その過程で皇帝が「実は先の未来が見える」と、カイルママンにカミングアウトして協力体制を取るのが流れだね。実は人生と言う名のゲーム周回でやり直してるんだけど。
4周目で直接カイルママンに妃選定始まる前にこんな感じの手紙出してくれれば、最初からカイルパパンを東方の国に向かわせなかったのにと愚痴を溢して、それを元に5周目が生かされる。
5周目の最初の画面で『手紙を出しますか?YES NO』選択がでる。
手紙を出すと、5周目は最初からカイルパパン不在で手紙を出さないと途中何故か選択肢が削られて、カイルママンにも直接会えない。実質3周目の周回になる。
最初の画面で手紙出した5周目はボーナスステージの如く、スルスル攻略が進むよね。カイルパパンがいないだけでこんなに楽なのかと。
しかし、姫達の実家の国の兼ね合いから妃を娶るのは1人〜4人までしか攻略出来ない。
究極はカイル妹を妃に迎えるのは他を諦めなきゃならないんだ。もしくは他4人を妃に。これが実質の皇帝ハーレムになる。
何でカイル妹を妃に迎えるなら他を全て諦めなきゃいけないのかと言うと、外伝のゲーム仕様が戦争戦略ゲームも組み込まれているからだ。

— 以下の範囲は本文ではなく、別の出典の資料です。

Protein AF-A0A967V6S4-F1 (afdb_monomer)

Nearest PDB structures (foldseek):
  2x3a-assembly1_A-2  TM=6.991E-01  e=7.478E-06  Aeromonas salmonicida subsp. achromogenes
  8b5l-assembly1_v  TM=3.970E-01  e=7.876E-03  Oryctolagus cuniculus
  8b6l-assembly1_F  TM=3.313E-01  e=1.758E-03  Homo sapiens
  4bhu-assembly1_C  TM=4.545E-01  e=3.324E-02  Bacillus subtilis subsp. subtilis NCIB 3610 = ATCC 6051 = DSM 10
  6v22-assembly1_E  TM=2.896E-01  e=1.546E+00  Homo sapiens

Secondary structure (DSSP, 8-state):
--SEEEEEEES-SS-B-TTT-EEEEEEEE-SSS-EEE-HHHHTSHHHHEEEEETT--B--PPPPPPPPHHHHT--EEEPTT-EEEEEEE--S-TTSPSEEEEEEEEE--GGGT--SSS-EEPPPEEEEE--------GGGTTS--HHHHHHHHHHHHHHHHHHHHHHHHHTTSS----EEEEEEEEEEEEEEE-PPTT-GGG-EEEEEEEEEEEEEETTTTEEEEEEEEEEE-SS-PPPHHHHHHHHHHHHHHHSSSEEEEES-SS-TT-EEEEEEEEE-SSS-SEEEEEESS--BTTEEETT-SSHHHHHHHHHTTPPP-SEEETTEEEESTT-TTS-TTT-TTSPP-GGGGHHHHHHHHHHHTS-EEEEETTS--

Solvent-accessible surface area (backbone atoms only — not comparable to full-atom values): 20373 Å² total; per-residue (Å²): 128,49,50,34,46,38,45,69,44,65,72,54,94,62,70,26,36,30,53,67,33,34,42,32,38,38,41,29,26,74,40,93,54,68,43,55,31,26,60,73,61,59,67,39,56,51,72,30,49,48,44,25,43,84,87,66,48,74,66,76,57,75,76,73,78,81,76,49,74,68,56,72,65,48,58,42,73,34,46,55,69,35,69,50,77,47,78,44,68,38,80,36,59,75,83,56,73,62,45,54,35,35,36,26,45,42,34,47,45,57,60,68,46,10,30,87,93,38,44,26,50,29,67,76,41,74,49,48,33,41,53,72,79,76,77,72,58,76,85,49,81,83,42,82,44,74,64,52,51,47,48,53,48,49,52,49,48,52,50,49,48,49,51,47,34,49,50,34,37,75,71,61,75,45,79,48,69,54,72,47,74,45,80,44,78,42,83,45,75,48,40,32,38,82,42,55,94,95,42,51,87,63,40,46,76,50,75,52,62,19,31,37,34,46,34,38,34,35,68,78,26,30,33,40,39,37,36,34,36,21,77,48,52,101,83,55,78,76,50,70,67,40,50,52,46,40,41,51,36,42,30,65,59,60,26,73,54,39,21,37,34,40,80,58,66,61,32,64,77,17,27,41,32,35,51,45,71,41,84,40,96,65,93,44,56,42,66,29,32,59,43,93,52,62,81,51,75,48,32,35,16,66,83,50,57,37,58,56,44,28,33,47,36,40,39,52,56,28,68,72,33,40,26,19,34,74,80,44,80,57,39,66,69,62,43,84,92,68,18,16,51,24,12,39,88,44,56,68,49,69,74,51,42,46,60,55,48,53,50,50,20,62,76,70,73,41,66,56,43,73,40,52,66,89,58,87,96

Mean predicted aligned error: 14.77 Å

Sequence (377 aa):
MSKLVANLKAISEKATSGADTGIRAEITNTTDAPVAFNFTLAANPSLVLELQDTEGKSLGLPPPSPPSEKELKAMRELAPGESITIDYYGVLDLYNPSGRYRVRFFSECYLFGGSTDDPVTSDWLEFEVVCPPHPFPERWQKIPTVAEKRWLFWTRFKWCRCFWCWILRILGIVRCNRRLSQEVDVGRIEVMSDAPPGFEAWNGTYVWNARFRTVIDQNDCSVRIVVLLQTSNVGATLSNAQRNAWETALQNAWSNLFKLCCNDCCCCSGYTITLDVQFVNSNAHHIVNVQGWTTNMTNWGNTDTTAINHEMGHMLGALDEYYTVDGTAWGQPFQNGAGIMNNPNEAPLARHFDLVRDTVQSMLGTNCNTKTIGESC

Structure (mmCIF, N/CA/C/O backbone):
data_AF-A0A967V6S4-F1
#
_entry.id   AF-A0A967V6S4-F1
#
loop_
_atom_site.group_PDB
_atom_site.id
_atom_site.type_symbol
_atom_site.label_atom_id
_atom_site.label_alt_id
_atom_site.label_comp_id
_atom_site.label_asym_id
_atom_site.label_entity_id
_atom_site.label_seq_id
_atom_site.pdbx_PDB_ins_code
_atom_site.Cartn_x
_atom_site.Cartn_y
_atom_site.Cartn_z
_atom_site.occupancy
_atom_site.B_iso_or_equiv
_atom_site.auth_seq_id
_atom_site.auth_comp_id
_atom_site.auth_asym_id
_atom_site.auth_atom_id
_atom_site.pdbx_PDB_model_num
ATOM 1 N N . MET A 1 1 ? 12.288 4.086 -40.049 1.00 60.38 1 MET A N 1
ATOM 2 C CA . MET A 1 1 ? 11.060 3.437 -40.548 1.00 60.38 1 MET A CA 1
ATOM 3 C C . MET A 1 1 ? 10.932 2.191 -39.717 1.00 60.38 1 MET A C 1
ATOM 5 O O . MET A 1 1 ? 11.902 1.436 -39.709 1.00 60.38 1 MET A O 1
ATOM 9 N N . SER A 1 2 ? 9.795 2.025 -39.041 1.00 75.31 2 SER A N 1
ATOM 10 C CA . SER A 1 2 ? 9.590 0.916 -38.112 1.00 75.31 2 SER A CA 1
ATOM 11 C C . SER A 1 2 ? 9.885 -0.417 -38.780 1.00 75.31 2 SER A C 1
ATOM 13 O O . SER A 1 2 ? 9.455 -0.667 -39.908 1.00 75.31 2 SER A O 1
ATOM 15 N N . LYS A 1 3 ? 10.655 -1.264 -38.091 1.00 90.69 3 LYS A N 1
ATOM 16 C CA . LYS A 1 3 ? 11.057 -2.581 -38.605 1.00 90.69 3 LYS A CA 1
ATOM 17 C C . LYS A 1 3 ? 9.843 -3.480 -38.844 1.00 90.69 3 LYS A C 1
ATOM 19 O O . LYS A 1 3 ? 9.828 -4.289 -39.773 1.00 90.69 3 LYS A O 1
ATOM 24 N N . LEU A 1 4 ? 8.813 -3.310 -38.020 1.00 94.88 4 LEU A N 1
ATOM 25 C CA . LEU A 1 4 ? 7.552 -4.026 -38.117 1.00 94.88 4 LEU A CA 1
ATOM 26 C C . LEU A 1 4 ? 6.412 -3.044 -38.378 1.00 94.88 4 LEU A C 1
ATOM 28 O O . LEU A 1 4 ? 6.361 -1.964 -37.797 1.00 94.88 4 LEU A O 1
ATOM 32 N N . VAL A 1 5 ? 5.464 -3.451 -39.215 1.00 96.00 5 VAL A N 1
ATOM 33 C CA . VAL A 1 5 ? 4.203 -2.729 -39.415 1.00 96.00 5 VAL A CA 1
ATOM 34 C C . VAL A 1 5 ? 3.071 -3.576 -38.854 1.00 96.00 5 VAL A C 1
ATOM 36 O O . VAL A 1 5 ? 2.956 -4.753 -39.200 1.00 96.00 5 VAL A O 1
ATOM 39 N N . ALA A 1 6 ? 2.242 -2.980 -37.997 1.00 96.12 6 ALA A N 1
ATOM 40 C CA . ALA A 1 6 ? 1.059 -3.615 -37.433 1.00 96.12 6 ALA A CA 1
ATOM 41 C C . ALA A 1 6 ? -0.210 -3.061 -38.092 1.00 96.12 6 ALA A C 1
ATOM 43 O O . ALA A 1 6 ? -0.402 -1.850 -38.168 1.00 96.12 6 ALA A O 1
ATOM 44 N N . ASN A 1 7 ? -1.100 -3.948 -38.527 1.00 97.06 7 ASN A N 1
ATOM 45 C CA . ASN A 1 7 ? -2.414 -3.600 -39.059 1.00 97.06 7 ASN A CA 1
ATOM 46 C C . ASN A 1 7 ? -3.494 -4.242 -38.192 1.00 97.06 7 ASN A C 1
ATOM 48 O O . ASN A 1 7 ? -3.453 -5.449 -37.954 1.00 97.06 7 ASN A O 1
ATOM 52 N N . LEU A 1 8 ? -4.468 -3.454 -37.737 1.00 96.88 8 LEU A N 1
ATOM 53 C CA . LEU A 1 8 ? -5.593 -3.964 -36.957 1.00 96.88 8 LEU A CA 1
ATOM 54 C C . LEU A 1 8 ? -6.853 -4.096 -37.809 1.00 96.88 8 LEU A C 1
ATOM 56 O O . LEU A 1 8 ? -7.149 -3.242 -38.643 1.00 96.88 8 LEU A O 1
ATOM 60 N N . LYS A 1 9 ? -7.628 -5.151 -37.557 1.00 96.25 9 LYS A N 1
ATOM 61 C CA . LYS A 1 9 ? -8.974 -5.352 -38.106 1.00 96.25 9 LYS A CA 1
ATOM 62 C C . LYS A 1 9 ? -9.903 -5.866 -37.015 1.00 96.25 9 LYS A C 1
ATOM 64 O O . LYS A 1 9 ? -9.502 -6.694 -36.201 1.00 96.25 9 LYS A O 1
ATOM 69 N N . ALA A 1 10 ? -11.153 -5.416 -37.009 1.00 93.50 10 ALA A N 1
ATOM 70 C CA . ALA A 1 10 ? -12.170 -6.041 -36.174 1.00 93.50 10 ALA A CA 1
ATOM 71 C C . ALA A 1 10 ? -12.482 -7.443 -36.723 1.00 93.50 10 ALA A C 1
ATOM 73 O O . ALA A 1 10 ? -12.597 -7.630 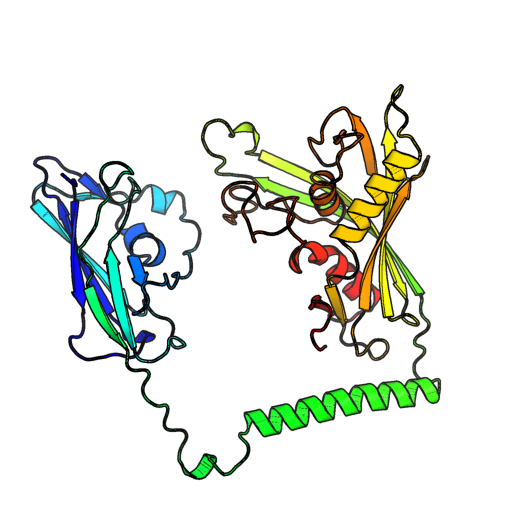-37.935 1.00 93.50 10 ALA A O 1
ATOM 74 N N . ILE A 1 11 ? -12.612 -8.435 -35.842 1.00 93.44 11 ILE A N 1
ATOM 75 C CA . ILE A 1 11 ? -12.988 -9.807 -36.223 1.00 93.44 11 ILE A CA 1
ATOM 76 C C . ILE A 1 11 ? -14.476 -9.862 -36.610 1.00 93.44 11 ILE A C 1
ATOM 78 O O . ILE A 1 11 ? -14.870 -10.654 -37.463 1.00 93.44 11 ILE A O 1
ATOM 82 N N . SER A 1 12 ? -15.295 -8.984 -36.020 1.00 88.62 12 SER A N 1
ATOM 83 C CA . SER A 1 12 ? -16.697 -8.763 -36.376 1.00 88.62 12 SER A CA 1
ATOM 84 C C . SER A 1 12 ? -16.899 -7.322 -36.834 1.00 88.62 12 SER A C 1
ATOM 86 O O . SER A 1 12 ? -16.528 -6.390 -36.130 1.00 88.62 12 SER A O 1
ATOM 88 N N . GLU A 1 13 ? -17.549 -7.137 -37.983 1.00 83.75 13 GLU A N 1
ATOM 89 C CA . GLU A 1 13 ? -17.977 -5.813 -38.467 1.00 83.75 13 GLU A CA 1
ATOM 90 C C . GLU A 1 13 ? -19.226 -5.291 -37.738 1.00 83.75 13 GLU A C 1
ATOM 92 O O . GLU A 1 13 ? -19.560 -4.111 -37.820 1.00 83.75 13 GLU A O 1
ATOM 97 N N . LYS A 1 14 ? -19.953 -6.171 -37.039 1.00 86.25 14 LYS A N 1
ATOM 98 C CA . LYS A 1 14 ? -21.133 -5.794 -36.255 1.00 86.25 14 LYS A CA 1
ATOM 99 C C . LYS A 1 14 ? -20.713 -5.360 -34.862 1.00 86.25 14 LYS A C 1
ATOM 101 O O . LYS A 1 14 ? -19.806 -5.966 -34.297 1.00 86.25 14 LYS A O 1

そう、カイルパパンが裏で暗躍して根回ししなかったカイル妹を攻略するのは我が国を裏で牛耳ってる暗部を敵に回す事になる。戦争だ。
中立国の我が国に戦争仕掛けるって事は他の国が良い顔をしないので、他の姫は撤収。自国の姫ポジの人すら身を引くからかなりの反感を買ったのは言うまでもない。
しかも、課金アイテムの1回こっきりの使い捨て戦闘機を使用しないとうちの国に勝つのに相当苦戦を強いられるのが、運営さんの意地悪さを感じる。
作中で戦闘機については触れてないけどね。ご都合主義。
気な臭い隣国と同盟を結んで東方の国が攻めて来るのがデフォルメです。そんな事はさせない!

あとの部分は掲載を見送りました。